This study provides an electrophysiological and anatomical characterization of a novel assessment tool, the magnetically-evoked inter-enlargement response or MIER. The pathway that mediates the MIER is ascending, originating near the hip and ending in the motoneuron pool in the cervical enlargement that serves the triceps muscles (Miller et al., 1973). We chose to use magnetic stimulation at the hip and acute EMG electrodes as opposed to electrical stimulation of the sciatic nerve and chronic implantable EMG electrodes in an effort to establish a protocol that did not require additional surgeries or anesthetics thus making it feasible to assess the same animals over time and/or following chronic regenerative and/or rehabilitative treatments. As a secondary consideration, we wanted to utilize techniques that would be easy to adapt for use in the clinical setting. We propose that the MIER will be a good adjunct to transcranial magnetic motor-evoked potentials (tcMMEPs; Linden et al., 1999; Magnuson et al., 1999) and somatosensory evoked potentials (SSEPs; Onifer et al., 2005) that are also recorded from unanesthetized animals following spinal cord injury. It is important to note that while tcMMEPs cannot be assessed in animals that have been chronically instrumented for SSEP recording (Onifer et al., 2005), MIERs are possible because they do not require magnetic stimulation of the head.
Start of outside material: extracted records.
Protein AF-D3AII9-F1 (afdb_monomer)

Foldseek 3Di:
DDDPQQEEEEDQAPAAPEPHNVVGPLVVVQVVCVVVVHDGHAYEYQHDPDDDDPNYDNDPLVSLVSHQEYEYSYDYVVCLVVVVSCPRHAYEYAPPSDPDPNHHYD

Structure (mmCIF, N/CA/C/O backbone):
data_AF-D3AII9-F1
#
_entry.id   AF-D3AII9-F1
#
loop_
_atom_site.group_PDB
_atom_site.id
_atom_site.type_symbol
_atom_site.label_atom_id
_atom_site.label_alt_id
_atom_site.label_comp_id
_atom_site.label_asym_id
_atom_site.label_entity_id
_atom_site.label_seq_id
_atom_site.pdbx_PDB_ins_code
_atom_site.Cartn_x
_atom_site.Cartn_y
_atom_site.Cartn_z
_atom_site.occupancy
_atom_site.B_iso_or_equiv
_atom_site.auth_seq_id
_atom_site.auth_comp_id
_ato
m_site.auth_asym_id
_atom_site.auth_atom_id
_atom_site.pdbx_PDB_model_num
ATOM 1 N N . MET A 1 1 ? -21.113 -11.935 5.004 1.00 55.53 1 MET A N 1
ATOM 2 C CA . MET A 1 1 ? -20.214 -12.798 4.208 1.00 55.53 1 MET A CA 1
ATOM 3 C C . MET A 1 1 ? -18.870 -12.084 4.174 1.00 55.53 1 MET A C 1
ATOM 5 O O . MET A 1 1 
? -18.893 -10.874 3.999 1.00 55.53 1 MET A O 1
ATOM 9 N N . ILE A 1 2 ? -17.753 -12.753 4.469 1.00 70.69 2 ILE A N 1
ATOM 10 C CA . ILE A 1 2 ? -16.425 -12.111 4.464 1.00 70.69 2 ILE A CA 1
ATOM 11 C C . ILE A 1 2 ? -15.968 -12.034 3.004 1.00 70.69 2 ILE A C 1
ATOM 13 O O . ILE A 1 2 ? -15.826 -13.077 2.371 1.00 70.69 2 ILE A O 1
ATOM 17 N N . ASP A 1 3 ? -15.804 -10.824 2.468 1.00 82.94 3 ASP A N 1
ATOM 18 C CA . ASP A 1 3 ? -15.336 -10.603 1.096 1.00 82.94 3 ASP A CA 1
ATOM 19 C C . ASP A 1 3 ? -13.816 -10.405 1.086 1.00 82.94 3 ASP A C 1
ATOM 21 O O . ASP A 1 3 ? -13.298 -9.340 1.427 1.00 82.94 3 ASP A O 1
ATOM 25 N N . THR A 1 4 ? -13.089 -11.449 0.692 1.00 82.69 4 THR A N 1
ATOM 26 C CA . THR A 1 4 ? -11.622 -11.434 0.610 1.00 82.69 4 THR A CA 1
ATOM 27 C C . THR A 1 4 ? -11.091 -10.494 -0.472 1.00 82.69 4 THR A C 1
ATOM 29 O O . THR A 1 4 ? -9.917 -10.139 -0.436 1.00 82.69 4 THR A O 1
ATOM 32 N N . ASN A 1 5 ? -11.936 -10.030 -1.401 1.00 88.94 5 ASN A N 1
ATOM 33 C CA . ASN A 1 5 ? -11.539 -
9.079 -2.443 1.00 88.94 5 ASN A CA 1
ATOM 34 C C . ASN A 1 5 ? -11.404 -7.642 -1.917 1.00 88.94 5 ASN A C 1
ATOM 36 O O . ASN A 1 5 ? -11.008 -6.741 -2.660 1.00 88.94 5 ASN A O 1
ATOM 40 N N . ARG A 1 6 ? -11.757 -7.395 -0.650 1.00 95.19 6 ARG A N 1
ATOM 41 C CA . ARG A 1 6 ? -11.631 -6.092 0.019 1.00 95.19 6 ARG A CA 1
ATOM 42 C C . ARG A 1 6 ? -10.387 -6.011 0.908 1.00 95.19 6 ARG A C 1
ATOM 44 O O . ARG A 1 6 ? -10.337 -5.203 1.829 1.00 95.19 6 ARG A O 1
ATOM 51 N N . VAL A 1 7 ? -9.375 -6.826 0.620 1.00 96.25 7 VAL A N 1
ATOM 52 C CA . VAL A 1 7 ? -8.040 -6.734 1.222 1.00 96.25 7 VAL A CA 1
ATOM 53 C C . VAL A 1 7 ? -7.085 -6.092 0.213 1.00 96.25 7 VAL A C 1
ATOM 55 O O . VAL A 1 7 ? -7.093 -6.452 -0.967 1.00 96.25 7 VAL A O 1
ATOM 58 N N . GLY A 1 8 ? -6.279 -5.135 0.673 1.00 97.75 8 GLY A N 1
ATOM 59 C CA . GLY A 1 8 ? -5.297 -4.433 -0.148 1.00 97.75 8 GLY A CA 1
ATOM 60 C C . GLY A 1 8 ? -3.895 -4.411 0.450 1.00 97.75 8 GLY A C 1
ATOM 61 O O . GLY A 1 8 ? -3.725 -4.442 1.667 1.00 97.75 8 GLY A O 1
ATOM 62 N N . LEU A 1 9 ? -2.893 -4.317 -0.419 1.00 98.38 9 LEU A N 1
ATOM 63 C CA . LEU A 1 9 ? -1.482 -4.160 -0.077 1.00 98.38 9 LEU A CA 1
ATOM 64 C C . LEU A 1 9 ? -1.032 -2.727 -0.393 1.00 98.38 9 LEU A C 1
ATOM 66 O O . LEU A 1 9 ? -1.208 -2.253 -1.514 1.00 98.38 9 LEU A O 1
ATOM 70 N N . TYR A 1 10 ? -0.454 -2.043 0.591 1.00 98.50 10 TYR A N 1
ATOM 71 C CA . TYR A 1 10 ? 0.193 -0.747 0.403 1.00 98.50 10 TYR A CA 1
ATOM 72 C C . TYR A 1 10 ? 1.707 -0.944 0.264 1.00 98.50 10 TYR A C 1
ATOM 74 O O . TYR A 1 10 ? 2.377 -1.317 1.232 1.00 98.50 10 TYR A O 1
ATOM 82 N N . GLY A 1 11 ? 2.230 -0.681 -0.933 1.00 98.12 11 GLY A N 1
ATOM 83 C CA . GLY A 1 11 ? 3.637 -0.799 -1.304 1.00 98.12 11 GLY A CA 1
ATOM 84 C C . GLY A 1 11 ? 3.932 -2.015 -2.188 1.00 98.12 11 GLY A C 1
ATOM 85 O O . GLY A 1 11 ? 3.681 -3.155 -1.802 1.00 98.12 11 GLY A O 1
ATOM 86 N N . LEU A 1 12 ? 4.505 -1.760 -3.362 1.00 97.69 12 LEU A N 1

The magnetic stimulator we employed is a 25mm figure-8 transducer (Figure 1) made by the MagStim Corporation. It has a peak magnetic field of 4.0 Tesla with a deep and narrow focal region approximately 1cm wide and 1cm deep that is ideal for stimulating peripheral nerves (www.magstim-us.com). To establish that the MIER is initiated by magnetic stimulation of the sciatic nerve and not by activation of the spinal cord or cauda equina directly, we sectioned the sciatic nerves just proximal to the right hip in 2 different animals. Two days after nerve section we found the MIERs to be greatly reduced in amplitude, but with a normal latency of approximately 6ms when the stimulator was positioned normally, as shown in Figure 1. This suggests that the magnetic field was able to stimulate some of the axons in the stump of the sciatic nerve, or some of the small peripheral nerves that join the sciatic proximal to the cut. When the stimulator was moved towards the knee on the right side the amplitude quickly dropped to 0. Stimulation of the hip and knee on the left side induced responses of 5-7mV and 1-2mv in amplitude, respectively. We conclude that the sciatic nerve is the primary structure mediating the MIER in the otherwise intact adult rat.
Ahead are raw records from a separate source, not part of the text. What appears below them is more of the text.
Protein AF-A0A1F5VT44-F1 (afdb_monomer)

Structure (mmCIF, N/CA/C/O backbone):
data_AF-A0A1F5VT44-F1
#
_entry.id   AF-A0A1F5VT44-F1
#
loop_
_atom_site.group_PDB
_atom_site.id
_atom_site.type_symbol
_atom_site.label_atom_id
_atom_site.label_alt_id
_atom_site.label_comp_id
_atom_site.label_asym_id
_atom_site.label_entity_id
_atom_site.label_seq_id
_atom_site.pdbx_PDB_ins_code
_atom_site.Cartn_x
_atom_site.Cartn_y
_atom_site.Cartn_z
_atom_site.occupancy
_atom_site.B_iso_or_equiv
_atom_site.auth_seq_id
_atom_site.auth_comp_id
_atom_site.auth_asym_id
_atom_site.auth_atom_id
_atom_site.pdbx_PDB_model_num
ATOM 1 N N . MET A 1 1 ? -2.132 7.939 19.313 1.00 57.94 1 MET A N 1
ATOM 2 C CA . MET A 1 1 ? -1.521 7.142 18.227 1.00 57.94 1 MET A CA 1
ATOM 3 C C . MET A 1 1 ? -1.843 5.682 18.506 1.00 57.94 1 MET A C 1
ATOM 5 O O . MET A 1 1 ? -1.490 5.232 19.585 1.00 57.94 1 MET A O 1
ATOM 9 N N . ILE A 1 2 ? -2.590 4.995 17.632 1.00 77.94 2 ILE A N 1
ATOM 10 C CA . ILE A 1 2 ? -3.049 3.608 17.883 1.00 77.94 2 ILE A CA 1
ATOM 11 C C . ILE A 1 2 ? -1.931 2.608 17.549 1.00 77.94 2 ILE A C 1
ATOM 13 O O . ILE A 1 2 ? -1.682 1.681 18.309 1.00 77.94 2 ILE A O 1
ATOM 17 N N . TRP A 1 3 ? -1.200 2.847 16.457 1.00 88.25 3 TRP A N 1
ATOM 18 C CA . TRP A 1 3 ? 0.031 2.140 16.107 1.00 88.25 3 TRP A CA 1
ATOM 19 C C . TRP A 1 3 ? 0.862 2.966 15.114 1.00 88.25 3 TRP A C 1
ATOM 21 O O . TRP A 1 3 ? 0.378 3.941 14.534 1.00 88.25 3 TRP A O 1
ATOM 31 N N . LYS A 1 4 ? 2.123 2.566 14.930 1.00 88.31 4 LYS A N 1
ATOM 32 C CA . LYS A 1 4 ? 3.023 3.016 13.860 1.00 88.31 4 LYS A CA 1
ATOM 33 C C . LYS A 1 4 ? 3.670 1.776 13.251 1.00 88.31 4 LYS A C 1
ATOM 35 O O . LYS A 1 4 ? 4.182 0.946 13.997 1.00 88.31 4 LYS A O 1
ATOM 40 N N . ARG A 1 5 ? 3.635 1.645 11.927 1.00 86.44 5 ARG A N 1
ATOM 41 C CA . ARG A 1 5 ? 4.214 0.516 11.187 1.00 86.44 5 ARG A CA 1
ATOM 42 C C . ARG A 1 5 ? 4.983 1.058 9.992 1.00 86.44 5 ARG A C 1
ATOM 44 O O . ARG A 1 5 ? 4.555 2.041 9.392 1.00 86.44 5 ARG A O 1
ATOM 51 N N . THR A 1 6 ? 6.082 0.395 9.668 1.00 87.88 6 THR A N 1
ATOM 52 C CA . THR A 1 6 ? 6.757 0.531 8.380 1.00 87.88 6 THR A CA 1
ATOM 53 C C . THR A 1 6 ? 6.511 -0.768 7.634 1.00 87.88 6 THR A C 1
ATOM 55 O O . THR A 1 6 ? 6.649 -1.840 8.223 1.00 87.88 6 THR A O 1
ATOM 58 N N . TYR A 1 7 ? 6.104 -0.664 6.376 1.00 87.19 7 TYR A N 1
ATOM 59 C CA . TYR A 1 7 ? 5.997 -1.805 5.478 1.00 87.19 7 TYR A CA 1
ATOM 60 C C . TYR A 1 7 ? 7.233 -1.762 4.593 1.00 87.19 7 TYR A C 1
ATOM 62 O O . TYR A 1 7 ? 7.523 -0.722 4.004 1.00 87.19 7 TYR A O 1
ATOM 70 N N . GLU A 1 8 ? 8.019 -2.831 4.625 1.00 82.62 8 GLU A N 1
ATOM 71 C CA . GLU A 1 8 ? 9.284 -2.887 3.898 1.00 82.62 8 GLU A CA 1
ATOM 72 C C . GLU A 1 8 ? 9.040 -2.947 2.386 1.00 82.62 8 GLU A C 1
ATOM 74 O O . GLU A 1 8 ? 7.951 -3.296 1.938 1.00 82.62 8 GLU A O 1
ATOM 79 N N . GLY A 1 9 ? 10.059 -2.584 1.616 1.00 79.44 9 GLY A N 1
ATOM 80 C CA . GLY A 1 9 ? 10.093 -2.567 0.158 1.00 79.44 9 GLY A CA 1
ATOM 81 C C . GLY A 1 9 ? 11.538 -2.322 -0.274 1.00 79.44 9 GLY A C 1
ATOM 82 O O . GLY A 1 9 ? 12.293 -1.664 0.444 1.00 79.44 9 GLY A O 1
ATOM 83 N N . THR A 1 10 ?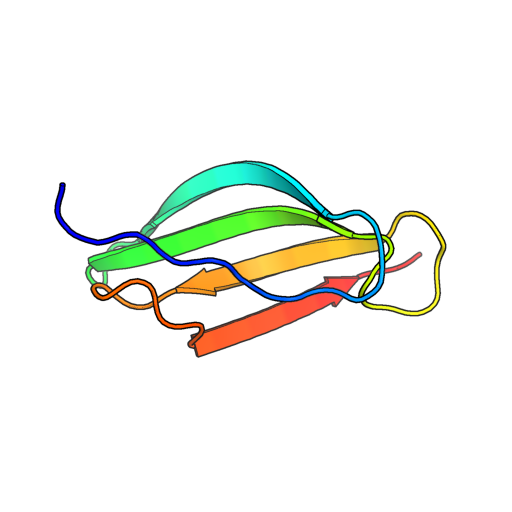 11.973 -2.922 -1.381 1.00 82.12 10 THR A N 1
ATOM 84 C CA . THR A 1 10 ? 13.364 -2.789 -1.856 1.00 82.12 10 THR A CA 1
ATOM 85 C C . THR A 1 10 ? 13.618 -1.444 -2.542 1.00 82.12 10 THR A C 1
ATOM 87 O O . THR A 1 10 ? 14.753 -0.968 -2.556 1.00 82.12 10 THR A O 1
ATOM 90 N N . TYR A 1 11 ? 12.570 -0.824 -3.083 1.00 85.56 11 TYR A N 1
ATOM 91 C CA . TYR A 1 11 ? 12.629 0.399 -3.872 1.00 85.56 11 TYR A CA 1
ATOM 92 C C . TYR A 1 11 ? 11.632 1.445 -3.335 1.00 85.56 11 TYR A C 1
ATOM 94 O O . TYR A 1 11 ? 11.449 1.573 -2.125 1.00 85.56 11 TYR A O 1
ATOM 102 N N . SER A 1 12 ? 11.060 2.268 -4.216 1.00 85.81 12 SER A N 1
ATOM 103 C CA . SER A 1 12 ? 10.117 3.330 -3.851 1.00 85.81 12 SER A CA 1
ATOM 104 C C . SER A 1 12 ? 8.677 2.825 -3.879 1.00 85.81 12 SER A C 1
ATOM 106 O O . SER A 1 12 ? 8.254 2.215 -4.862 1.00 85.81 12 SER A O 1
ATOM 108 N N . ASP A 1 13 ? 7.925 3.143 -2.828 1.00 90.19 13 ASP A N 1
ATOM 109 C CA . ASP A 1 13 ? 6.505 2.829 -2.690 1.00 90.19 13 ASP A CA 1
ATOM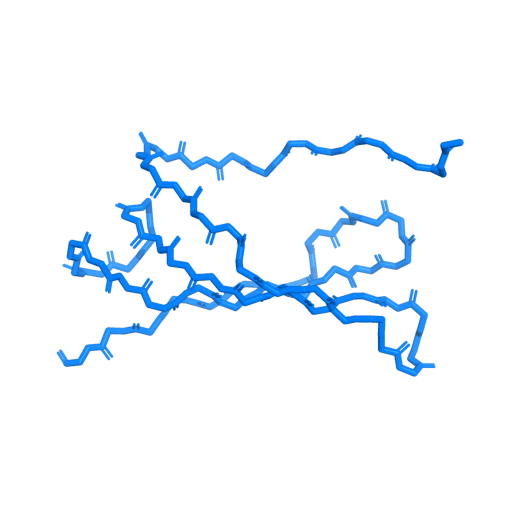 110 C C . ASP A 1 13 ? 5.739 4.070 -2.226 1.00 90.19 13 ASP A C 1
ATOM 112 O O . ASP A 1 13 ? 6.143 4.754 -1.279 1.00 90.19 13 ASP A O 1
ATOM 116 N N . TYR A 1 14 ? 4.615 4.355 -2.877 1.00 91.69 14 TYR A N 1
ATOM 117 C CA . TYR A 1 14 ? 3.789 5.527 -2.608 1.00 91.69 14 TYR A CA 1
ATOM 118 C C . TYR A 1 14 ? 2.370 5.105 -2.260 1.00 91.69 14 TYR A C 1
ATOM 120 O O . TYR A 1 14 ? 1.679 4.494 -3.065 1.00 91.69 14 TYR A O 1
ATOM 128 N N . ALA A 1 15 ? 1.902 5.476 -1.069 1.00 93.00 15 ALA A N 1
ATOM 129 C CA . ALA A 1 15 ? 0.503 5.318 -0.691 1.00 93.00 15 ALA A CA 1
ATOM 130 C C . ALA A 1 15 ? -0.295 6.563 -1.098 1.00 93.00 15 ALA A C 1
ATOM 132 O O . ALA A 1 15 ? -0.005 7.663 -0.625 1.00 93.00 15 ALA A O 1
ATOM 133 N N . TYR A 1 16 ? -1.324 6.387 -1.926 1.00 95.69 16 TYR A N 1
ATOM 134 C CA . TYR A 1 16 ? -2.178 7.489 -2.383 1.00 95.69 16 TYR A CA 1
ATOM 135 C C . TYR A 1 16 ? -3.512 7.554 -1.654 1.00 95.69 16 TYR A C 1
ATOM 137 O O . TYR A 1 16 ? -4.066 8.636 -1.472 1.00 95.69 16 TYR A O 1
ATOM 145 N N . SER A 1 17 ? -4.037 6.406 -1.230 1.00 96.50 17 SER A N 1
ATOM 146 C CA . SER A 1 17 ? -5.316 6.337 -0.534 1.00 96.50 17 SER A CA 1
ATOM 147 C C . SER A 1 17 ? -5.300 5.267 0.544 1.00 96.50 17 SER A C 1
ATOM 149 O O . SER A 1 17 ? -4.679 4.213 0.389 1.00 96.50 17 SER A O 1
ATOM 151 N N . ILE A 1 18 ? -6.011 5.546 1.634 1.00 96.00 18 ILE A N 1
ATOM 152 C CA . ILE A 1 18 ? -6.295 4.595 2.701 1.00 96.00 18 ILE A CA 1
ATOM 153 C C . ILE A 1 18 ? -7.761 4.713 3.105 1.00 96.00 18 ILE A C 1
ATOM 155 O O . ILE A 1 18 ? -8.270 5.811 3.319 1.00 96.00 18 ILE A O 1
ATOM 159 N N . GLN A 1 19 ? -8.430 3.573 3.247 1.00 97.88 19 GLN A N 1
ATOM 160 C CA . GLN A 1 19 ? -9.830 3.507 3.649 1.00 97.88 19 GLN A CA 1
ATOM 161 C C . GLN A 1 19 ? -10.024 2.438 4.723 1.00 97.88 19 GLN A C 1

Some of the drawbacks of our chosen procedure are that the EMG electrodes are re-positioned for each recording session and that the magnetic stimulator is hand-held and is re-positioned for each stimulation. In order to estimate the variability in the MIER responses due to these factors we independently assessed the same normal animal 6 times over a 2 day period. We found that the response amplitudes varied from 4.5 to 7mv while the latencies were consistently at 5.8-6.0ms. While the variability is greater than ideal, it is our opinion that a mean response of approximately 5.3 ± 1.0 mV (mean ± SD; Figure 2, RSL) representing the greatest variability recorded for this animal, is sufficient for the detection of changes in amplitude following spinal cord injury and subsequent treatment.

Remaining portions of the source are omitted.